■ Activity ■
From the entries below, transcribe exactly the lines between the line holding "ATOM 38 C CA" and the line holding "ATOM 44 C CA", inclusive; skip all other lines.

[Records from a data source]
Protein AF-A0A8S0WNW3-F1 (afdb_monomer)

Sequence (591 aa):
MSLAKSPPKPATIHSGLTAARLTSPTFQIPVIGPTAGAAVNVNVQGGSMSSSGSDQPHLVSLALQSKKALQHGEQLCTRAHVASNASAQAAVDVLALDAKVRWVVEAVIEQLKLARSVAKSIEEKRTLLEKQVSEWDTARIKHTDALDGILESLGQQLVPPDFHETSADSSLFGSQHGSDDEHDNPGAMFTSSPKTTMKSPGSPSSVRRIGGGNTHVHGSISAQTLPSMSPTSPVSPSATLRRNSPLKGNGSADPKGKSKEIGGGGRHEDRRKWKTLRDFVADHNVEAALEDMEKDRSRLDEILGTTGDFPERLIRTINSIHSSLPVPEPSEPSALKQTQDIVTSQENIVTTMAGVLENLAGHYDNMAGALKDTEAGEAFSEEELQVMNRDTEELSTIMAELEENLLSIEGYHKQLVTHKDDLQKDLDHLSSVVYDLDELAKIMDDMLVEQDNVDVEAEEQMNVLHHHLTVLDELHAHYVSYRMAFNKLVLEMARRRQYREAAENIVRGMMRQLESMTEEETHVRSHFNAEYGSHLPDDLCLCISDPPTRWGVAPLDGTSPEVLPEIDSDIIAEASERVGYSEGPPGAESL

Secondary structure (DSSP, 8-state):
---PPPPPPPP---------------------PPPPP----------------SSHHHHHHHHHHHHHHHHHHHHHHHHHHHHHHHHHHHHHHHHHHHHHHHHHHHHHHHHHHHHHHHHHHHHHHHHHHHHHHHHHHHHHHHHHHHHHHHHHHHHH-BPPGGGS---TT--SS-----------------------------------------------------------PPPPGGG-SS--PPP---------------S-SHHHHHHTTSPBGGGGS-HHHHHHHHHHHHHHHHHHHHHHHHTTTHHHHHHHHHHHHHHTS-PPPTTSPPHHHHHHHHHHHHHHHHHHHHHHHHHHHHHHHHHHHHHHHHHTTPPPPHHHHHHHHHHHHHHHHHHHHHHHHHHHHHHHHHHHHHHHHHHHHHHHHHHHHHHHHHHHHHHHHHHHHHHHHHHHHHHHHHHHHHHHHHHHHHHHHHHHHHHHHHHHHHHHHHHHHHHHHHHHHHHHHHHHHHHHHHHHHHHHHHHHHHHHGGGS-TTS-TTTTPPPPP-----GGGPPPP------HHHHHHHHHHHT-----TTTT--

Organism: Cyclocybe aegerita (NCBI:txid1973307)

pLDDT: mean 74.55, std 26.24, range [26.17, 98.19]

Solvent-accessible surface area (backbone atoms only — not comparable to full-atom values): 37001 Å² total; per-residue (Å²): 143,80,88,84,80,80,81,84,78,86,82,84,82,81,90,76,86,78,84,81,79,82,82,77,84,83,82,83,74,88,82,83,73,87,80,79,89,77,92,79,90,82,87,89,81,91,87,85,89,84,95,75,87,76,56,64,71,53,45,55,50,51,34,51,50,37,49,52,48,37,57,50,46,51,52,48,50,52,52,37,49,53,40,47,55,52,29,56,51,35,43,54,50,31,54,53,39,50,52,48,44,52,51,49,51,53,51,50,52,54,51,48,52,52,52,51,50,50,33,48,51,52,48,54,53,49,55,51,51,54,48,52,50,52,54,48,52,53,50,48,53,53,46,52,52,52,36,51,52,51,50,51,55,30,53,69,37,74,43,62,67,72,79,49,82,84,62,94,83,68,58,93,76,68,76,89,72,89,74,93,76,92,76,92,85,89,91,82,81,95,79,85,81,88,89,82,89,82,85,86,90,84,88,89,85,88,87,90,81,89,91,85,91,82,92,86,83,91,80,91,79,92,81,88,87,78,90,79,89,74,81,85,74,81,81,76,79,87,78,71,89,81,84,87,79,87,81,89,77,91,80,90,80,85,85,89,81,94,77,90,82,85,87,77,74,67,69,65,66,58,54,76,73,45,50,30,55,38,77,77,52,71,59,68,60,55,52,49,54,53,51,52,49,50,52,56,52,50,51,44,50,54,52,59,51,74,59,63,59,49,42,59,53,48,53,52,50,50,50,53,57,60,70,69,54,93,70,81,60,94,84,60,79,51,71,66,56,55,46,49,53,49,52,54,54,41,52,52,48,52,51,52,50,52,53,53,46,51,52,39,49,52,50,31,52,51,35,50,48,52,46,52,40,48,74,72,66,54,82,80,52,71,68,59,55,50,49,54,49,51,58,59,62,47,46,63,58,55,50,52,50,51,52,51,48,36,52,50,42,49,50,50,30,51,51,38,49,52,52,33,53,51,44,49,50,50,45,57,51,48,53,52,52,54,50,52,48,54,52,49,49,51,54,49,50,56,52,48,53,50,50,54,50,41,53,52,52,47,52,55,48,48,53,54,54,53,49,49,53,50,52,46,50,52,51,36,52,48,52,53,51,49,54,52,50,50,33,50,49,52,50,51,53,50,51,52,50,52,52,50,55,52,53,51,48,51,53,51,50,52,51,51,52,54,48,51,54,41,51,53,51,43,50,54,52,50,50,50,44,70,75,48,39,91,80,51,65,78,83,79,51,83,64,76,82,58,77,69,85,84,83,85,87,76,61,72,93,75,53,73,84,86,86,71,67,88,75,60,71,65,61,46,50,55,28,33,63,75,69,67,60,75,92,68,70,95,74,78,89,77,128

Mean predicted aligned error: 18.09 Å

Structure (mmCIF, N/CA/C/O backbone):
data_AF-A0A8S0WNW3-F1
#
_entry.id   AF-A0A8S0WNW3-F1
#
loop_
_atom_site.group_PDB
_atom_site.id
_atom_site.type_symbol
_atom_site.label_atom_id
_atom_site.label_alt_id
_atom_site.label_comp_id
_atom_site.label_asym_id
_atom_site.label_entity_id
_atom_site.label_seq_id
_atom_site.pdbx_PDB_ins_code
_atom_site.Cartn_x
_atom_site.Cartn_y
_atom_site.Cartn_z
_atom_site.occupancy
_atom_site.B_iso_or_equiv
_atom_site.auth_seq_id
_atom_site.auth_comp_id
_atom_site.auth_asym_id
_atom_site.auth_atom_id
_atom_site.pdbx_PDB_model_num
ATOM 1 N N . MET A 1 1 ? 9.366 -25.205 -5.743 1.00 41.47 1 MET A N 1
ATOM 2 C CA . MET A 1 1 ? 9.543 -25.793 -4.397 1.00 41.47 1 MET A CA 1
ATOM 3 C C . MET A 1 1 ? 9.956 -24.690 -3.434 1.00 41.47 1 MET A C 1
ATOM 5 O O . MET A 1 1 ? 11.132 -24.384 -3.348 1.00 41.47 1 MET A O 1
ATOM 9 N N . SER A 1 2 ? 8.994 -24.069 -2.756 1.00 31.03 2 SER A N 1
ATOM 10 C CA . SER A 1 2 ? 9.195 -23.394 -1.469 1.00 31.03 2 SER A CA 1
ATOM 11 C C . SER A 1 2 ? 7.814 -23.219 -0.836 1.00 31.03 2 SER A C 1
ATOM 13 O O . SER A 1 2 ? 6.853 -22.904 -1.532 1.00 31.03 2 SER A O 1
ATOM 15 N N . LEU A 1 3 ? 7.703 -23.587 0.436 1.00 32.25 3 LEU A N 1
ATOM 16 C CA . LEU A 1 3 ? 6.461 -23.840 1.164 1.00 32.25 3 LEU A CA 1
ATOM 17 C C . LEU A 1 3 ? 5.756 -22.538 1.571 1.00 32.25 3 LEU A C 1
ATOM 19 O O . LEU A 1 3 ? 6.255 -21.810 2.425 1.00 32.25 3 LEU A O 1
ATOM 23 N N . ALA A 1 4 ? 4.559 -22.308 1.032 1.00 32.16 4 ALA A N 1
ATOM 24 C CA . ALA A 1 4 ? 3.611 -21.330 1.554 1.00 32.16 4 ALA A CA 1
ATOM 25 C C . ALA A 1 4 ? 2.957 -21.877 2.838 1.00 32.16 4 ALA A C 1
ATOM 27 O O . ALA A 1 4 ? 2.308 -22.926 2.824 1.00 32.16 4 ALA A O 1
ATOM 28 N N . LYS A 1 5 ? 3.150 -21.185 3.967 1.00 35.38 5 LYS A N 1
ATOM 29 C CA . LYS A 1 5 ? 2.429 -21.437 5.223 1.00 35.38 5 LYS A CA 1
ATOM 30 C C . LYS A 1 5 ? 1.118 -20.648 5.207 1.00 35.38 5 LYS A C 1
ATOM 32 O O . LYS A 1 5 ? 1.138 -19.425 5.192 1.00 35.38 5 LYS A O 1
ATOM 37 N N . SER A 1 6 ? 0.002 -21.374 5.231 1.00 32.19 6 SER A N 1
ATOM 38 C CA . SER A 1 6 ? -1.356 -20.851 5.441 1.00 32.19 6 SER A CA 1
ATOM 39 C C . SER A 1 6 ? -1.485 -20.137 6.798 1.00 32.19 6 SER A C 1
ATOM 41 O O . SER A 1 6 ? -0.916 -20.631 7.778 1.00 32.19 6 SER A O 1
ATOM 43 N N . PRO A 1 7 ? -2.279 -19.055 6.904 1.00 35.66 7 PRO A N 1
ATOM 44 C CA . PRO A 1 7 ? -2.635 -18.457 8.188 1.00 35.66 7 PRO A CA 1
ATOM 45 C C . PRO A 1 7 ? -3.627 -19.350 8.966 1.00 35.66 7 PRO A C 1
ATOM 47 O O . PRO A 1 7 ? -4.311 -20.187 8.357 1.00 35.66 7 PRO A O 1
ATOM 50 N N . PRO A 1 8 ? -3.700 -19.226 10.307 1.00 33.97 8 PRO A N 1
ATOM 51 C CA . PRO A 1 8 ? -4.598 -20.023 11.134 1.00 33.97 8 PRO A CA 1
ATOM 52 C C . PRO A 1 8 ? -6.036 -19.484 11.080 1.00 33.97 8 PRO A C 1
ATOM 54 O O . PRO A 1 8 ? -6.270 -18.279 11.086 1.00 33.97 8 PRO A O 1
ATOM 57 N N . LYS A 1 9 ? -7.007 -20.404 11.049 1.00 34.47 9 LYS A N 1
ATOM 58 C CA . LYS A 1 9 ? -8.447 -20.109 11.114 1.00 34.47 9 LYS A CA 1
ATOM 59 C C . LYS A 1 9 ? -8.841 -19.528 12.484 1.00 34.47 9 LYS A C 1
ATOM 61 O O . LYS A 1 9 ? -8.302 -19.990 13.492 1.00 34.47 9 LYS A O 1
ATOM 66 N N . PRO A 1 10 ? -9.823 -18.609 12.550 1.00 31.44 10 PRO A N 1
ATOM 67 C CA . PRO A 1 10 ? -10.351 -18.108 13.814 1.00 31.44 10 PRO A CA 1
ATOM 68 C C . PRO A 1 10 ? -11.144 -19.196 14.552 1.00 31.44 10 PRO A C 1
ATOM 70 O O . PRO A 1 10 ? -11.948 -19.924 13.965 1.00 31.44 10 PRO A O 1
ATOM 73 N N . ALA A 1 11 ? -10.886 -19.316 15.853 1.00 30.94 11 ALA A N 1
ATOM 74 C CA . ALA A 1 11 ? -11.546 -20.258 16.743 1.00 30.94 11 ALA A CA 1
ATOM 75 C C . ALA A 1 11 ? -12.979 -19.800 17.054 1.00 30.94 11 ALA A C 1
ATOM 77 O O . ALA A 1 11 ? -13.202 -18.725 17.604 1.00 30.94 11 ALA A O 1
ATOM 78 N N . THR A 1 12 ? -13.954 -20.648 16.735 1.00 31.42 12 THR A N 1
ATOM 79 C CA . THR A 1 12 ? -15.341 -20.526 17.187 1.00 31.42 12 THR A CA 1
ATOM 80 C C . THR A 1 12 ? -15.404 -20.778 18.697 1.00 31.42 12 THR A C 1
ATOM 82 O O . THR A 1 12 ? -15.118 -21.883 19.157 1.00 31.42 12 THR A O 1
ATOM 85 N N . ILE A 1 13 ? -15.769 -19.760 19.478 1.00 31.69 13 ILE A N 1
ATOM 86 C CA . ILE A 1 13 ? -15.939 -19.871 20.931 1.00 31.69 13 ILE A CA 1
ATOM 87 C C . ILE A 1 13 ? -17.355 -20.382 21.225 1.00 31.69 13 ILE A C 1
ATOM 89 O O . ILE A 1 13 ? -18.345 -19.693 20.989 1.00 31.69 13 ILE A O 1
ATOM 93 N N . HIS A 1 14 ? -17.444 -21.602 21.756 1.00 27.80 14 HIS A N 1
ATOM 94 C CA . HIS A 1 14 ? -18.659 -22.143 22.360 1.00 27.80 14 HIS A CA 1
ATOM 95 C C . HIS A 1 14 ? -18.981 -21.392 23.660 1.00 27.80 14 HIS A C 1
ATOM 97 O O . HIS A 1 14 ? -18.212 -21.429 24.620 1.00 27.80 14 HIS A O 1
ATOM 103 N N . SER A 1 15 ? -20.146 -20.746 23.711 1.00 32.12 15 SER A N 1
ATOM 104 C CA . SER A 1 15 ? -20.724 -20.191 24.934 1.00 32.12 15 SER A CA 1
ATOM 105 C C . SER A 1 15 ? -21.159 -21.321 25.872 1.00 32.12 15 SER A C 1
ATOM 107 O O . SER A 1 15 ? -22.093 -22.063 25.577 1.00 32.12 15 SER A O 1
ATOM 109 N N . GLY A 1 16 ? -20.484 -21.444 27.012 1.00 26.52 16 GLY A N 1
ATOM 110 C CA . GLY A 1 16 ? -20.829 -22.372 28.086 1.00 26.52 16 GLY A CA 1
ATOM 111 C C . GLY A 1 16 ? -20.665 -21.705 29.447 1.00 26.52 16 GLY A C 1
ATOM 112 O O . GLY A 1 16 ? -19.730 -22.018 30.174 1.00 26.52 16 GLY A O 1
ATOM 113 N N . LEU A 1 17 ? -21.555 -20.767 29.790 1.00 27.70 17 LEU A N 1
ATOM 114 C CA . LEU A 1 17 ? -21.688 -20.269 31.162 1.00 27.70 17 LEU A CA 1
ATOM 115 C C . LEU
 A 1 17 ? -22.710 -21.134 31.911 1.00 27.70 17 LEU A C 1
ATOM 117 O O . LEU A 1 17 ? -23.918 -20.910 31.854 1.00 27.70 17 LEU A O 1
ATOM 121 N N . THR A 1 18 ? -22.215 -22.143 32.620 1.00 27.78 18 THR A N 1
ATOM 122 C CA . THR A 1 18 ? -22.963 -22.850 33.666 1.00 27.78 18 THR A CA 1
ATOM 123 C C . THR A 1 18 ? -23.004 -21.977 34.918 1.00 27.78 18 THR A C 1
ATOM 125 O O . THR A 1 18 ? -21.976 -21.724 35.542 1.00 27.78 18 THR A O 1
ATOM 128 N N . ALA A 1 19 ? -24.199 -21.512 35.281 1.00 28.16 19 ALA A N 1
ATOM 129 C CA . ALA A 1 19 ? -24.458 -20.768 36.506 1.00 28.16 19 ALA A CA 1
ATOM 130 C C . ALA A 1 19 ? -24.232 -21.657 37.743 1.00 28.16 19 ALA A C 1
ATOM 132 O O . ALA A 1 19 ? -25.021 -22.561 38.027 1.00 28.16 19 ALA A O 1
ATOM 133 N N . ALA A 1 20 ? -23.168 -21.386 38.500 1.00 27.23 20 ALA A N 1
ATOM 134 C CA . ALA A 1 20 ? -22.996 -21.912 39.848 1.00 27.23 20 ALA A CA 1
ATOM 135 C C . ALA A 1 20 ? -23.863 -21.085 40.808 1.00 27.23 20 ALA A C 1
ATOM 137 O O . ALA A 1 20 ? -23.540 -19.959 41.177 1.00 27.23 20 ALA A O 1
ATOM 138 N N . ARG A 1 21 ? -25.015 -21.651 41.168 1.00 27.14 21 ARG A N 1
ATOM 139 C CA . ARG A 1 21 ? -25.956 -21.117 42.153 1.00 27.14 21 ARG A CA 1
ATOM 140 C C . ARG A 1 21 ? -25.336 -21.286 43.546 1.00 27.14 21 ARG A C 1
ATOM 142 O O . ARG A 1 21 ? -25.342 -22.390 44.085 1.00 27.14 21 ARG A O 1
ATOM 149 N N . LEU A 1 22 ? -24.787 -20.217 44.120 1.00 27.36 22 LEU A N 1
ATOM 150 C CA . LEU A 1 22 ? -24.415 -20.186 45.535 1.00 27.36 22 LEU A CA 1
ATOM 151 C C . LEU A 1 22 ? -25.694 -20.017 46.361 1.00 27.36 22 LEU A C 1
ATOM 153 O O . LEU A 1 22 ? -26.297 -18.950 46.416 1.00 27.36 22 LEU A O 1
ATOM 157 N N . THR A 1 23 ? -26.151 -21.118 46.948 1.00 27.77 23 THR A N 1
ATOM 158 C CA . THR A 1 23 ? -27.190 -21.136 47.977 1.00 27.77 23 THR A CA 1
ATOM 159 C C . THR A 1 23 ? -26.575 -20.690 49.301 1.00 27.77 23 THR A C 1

■ Solution for this problem ■
ATOM 38 C CA . SER A 1 6 ? -1.356 -20.851 5.441 1.00 32.19 6 SER A CA 1
ATOM 39 C C . SER A 1 6 ? -1.485 -20.137 6.798 1.00 32.19 6 SER A C 1
ATOM 41 O O . SER A 1 6 ? -0.916 -20.631 7.778 1.00 32.19 6 SER A O 1
ATOM 43 N N . PRO A 1 7 ? -2.279 -19.055 6.904 1.00 35.66 7 PRO A N 1
ATOM 44 C CA . PRO A 1 7 ? -2.635 -18.457 8.188 1.00 35.66 7 PRO A CA 1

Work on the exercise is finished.